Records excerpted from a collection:
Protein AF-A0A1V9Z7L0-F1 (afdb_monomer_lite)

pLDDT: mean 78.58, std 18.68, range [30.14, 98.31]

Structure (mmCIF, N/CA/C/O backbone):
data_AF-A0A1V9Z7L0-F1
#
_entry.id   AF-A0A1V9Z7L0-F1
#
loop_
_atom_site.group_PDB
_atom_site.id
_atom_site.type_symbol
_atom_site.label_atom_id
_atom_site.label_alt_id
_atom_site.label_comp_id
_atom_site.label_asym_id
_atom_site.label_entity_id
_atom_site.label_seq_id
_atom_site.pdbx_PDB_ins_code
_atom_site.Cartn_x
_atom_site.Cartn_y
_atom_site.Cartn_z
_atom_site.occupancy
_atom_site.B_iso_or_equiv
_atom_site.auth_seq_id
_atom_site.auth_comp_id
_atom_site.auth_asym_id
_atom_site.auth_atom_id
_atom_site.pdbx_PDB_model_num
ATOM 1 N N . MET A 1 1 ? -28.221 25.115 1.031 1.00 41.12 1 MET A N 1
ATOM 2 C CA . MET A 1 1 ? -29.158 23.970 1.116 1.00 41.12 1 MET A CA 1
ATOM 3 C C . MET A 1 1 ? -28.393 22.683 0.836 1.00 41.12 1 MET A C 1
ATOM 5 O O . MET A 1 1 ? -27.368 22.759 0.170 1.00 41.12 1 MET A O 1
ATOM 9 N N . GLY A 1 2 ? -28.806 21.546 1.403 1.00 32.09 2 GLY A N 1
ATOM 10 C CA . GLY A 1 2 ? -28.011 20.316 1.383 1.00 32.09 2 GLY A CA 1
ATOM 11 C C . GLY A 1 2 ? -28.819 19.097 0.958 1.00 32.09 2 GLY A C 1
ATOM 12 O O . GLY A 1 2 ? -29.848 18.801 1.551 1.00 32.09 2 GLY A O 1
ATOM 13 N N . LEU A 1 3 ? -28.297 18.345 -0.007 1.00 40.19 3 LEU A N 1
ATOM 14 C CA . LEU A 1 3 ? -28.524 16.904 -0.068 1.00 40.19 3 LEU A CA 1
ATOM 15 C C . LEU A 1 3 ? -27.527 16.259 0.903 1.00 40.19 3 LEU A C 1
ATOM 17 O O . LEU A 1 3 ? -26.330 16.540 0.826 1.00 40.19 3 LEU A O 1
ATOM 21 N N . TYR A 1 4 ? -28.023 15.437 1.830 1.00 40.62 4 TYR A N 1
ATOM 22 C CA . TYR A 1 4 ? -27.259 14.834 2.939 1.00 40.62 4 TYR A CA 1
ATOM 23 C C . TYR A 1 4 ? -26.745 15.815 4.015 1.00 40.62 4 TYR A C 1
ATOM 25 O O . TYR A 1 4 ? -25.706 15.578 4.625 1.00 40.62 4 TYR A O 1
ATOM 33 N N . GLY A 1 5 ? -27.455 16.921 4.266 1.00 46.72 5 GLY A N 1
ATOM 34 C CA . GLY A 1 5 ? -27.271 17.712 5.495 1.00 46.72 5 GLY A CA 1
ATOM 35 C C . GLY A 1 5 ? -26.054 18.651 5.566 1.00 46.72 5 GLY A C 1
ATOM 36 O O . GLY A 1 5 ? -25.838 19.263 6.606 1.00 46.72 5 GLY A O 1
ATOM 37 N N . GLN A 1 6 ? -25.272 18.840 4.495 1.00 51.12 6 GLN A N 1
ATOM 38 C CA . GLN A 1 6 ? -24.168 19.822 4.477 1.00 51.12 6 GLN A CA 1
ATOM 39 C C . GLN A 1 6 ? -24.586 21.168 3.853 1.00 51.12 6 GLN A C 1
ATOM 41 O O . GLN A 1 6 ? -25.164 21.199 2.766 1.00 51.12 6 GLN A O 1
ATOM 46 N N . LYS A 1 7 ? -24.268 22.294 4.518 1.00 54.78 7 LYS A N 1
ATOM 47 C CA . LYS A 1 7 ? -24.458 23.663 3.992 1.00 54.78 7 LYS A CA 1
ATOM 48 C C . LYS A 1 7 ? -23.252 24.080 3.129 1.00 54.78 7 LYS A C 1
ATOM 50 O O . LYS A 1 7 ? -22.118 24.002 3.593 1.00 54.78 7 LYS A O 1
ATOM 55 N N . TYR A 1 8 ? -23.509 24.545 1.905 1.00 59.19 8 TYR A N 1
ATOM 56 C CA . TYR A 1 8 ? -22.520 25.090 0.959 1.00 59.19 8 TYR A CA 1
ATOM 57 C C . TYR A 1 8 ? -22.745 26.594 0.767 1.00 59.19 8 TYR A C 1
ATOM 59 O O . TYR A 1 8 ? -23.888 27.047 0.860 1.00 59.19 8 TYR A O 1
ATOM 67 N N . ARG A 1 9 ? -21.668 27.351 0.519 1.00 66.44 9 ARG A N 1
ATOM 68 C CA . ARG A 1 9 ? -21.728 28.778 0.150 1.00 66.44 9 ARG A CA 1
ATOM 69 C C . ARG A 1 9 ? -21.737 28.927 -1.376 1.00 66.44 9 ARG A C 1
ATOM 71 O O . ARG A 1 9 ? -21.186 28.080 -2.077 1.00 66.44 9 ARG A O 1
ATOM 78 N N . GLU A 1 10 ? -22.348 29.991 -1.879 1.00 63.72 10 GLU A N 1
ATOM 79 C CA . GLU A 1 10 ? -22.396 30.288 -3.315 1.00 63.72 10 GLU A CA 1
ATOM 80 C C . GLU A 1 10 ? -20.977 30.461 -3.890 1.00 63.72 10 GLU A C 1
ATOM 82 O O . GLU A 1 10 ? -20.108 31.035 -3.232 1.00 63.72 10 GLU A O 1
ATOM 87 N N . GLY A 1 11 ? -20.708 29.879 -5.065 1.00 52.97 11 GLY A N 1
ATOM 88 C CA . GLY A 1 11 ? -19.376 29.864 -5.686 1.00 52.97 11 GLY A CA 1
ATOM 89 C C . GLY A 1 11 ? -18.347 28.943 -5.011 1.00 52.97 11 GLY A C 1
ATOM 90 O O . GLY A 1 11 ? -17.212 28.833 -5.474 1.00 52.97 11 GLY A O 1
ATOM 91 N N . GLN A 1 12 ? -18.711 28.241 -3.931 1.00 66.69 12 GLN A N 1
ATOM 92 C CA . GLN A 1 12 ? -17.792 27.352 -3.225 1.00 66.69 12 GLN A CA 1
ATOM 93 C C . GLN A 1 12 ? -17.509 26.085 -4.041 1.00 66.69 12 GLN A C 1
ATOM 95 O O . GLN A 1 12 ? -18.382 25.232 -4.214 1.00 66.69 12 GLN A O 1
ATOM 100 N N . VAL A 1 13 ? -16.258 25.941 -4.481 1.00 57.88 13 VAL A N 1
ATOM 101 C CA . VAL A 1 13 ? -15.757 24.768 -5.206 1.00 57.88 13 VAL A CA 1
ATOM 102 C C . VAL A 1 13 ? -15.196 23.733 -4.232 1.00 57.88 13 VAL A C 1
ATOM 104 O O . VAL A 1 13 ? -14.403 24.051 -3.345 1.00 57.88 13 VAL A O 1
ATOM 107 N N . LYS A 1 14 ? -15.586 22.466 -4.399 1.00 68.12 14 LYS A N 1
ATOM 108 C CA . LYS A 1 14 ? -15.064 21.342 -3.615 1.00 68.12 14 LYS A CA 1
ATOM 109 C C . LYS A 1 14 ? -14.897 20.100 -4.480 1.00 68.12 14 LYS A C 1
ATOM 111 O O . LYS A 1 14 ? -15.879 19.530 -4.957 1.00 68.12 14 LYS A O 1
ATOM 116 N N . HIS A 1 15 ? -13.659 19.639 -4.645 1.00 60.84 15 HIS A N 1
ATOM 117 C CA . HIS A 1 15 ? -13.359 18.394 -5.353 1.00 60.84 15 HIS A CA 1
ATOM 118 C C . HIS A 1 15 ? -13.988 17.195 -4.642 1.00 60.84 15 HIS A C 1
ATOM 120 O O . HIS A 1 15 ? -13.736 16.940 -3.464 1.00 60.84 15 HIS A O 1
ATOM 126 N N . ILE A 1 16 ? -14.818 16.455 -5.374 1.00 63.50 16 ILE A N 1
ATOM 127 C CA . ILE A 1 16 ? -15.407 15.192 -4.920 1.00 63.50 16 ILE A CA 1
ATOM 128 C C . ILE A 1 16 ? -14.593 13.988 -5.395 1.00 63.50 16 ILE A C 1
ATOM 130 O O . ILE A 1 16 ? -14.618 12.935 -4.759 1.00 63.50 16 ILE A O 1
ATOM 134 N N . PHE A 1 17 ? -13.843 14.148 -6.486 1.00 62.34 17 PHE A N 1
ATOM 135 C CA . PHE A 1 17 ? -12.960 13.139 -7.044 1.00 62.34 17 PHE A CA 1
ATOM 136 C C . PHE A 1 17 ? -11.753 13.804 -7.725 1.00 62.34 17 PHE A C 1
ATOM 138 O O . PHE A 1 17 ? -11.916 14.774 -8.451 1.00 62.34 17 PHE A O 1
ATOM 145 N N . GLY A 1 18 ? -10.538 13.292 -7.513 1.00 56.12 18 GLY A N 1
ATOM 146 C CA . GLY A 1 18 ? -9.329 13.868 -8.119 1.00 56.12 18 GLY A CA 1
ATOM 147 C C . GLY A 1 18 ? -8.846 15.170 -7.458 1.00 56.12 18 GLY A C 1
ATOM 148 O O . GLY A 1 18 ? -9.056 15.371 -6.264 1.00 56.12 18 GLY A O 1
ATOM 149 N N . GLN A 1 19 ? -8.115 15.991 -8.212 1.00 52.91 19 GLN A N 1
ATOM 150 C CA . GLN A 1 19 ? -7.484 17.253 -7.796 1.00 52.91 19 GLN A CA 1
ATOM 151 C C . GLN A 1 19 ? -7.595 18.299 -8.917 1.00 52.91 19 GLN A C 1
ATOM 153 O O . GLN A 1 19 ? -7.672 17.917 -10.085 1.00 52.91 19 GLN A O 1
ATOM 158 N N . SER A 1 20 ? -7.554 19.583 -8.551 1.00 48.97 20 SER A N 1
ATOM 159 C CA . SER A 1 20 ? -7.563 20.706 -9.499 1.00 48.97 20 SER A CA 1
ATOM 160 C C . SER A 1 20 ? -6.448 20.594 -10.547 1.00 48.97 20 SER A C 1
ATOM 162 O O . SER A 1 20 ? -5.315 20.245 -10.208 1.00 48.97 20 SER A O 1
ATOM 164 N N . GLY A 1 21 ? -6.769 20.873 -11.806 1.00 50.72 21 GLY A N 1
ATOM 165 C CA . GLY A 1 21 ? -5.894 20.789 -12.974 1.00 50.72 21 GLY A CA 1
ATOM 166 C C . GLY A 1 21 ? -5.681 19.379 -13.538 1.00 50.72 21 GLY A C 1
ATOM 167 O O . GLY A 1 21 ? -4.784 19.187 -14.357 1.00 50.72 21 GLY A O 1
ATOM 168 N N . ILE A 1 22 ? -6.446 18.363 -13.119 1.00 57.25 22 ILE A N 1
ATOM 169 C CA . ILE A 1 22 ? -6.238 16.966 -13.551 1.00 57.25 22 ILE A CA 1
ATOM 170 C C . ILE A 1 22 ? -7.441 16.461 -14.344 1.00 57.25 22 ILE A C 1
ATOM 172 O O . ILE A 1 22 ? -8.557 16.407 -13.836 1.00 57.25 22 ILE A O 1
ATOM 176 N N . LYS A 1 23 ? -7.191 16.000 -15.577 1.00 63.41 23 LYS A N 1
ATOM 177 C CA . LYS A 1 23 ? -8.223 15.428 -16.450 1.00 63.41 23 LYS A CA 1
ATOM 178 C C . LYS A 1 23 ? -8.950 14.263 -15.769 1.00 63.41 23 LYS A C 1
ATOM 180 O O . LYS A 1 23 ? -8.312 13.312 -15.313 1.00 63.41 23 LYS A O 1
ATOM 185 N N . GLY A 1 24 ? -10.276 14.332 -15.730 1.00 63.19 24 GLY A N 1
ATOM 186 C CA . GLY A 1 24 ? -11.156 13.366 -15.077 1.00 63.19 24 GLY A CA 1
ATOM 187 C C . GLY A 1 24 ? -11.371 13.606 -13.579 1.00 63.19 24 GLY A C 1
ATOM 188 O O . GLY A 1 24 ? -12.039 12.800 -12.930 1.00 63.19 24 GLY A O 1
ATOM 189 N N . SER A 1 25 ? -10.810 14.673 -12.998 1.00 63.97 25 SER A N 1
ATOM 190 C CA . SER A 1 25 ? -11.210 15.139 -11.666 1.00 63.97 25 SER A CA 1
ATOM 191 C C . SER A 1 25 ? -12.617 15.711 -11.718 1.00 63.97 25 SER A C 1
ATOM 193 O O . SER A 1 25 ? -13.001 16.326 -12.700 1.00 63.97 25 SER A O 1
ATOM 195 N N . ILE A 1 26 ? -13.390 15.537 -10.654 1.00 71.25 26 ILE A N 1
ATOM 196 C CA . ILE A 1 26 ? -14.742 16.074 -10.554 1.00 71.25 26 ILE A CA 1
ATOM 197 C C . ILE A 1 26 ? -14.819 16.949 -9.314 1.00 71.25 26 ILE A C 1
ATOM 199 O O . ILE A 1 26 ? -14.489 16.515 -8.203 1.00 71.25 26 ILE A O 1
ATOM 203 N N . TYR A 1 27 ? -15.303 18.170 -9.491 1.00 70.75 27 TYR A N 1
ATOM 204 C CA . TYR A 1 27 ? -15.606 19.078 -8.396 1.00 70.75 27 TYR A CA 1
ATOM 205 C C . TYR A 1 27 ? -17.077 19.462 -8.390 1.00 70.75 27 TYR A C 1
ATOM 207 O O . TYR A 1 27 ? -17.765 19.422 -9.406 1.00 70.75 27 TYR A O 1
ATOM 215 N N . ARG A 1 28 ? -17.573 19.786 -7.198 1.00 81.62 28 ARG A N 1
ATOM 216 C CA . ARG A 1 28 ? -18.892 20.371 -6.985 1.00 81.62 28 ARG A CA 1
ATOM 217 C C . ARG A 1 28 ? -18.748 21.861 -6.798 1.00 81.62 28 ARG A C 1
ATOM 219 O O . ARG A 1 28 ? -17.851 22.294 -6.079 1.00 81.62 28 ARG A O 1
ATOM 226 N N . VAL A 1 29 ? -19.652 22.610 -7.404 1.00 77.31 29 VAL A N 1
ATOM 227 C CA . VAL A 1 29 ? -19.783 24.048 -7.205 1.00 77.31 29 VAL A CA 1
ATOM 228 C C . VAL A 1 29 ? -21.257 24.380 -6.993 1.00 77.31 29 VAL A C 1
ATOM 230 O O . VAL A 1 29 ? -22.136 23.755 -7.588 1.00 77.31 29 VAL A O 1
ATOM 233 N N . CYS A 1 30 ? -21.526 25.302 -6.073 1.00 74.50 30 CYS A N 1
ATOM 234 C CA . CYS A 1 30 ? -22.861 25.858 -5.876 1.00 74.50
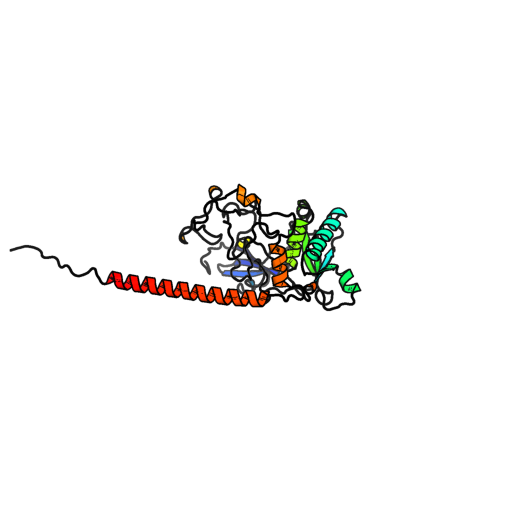 30 CYS A CA 1
ATOM 235 C C . CYS A 1 30 ? -23.020 27.044 -6.827 1.00 74.50 30 CYS A C 1
ATOM 237 O O . CYS A 1 30 ? -22.270 28.011 -6.693 1.00 74.50 30 CYS A O 1
ATOM 239 N N . ILE A 1 31 ? -23.934 26.922 -7.791 1.00 72.38 31 ILE A N 1
ATOM 240 C CA . ILE A 1 31 ? -24.277 27.978 -8.749 1.00 72.38 31 ILE A CA 1
ATOM 241 C C . ILE A 1 31 ? -25.786 28.194 -8.670 1.00 72.38 31 ILE A C 1
ATOM 243 O O . ILE A 1 31 ? -26.557 27.248 -8.846 1.00 72.38 31 ILE A O 1
ATOM 247 N N . ASN A 1 32 ? -26.210 29.424 -8.397 1.00 75.69 32 ASN A N 1
ATOM 248 C CA . ASN A 1 32 ? -27.600 29.828 -8.213 1.00 75.69 32 ASN A CA 1
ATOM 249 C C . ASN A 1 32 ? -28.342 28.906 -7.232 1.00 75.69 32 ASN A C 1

* **Task objective**:
From the records above, retype only the lines starting at the line that contains "ATOM 147 C C" and ending at the line that contains "ATOM 159 C CA", both included.

* **Expected output**:
ATOM 147 C C . GLY A 1 18 ? -8.846 15.170 -7.458 1.00 56.12 18 GLY A C 1
ATOM 148 O O . GLY A 1 18 ? -9.056 15.371 -6.264 1.00 56.12 18 GLY A O 1
ATOM 149 N N . GLN A 1 19 ? -8.115 15.991 -8.212 1.00 52.91 19 GLN A N 1
ATOM 150 C CA . GLN A 1 19 ? -7.484 17.253 -7.796 1.00 52.91 19 GLN A CA 1
ATOM 151 C C . GLN A 1 19 ? -7.595 18.299 -8.917 1.00 52.91 19 GLN A C 1
ATOM 153 O O . GLN A 1 19 ? -7.672 17.917 -10.085 1.00 52.91 19 GLN A O 1
ATOM 158 N N . SER A 1 20 ? -7.554 19.583 -8.551 1.00 48.97 20 SER A N 1
ATOM 159 C CA . SER A 1 20 ? -7.563 20.706 -9.499 1.00 48.97 20 SER A CA 1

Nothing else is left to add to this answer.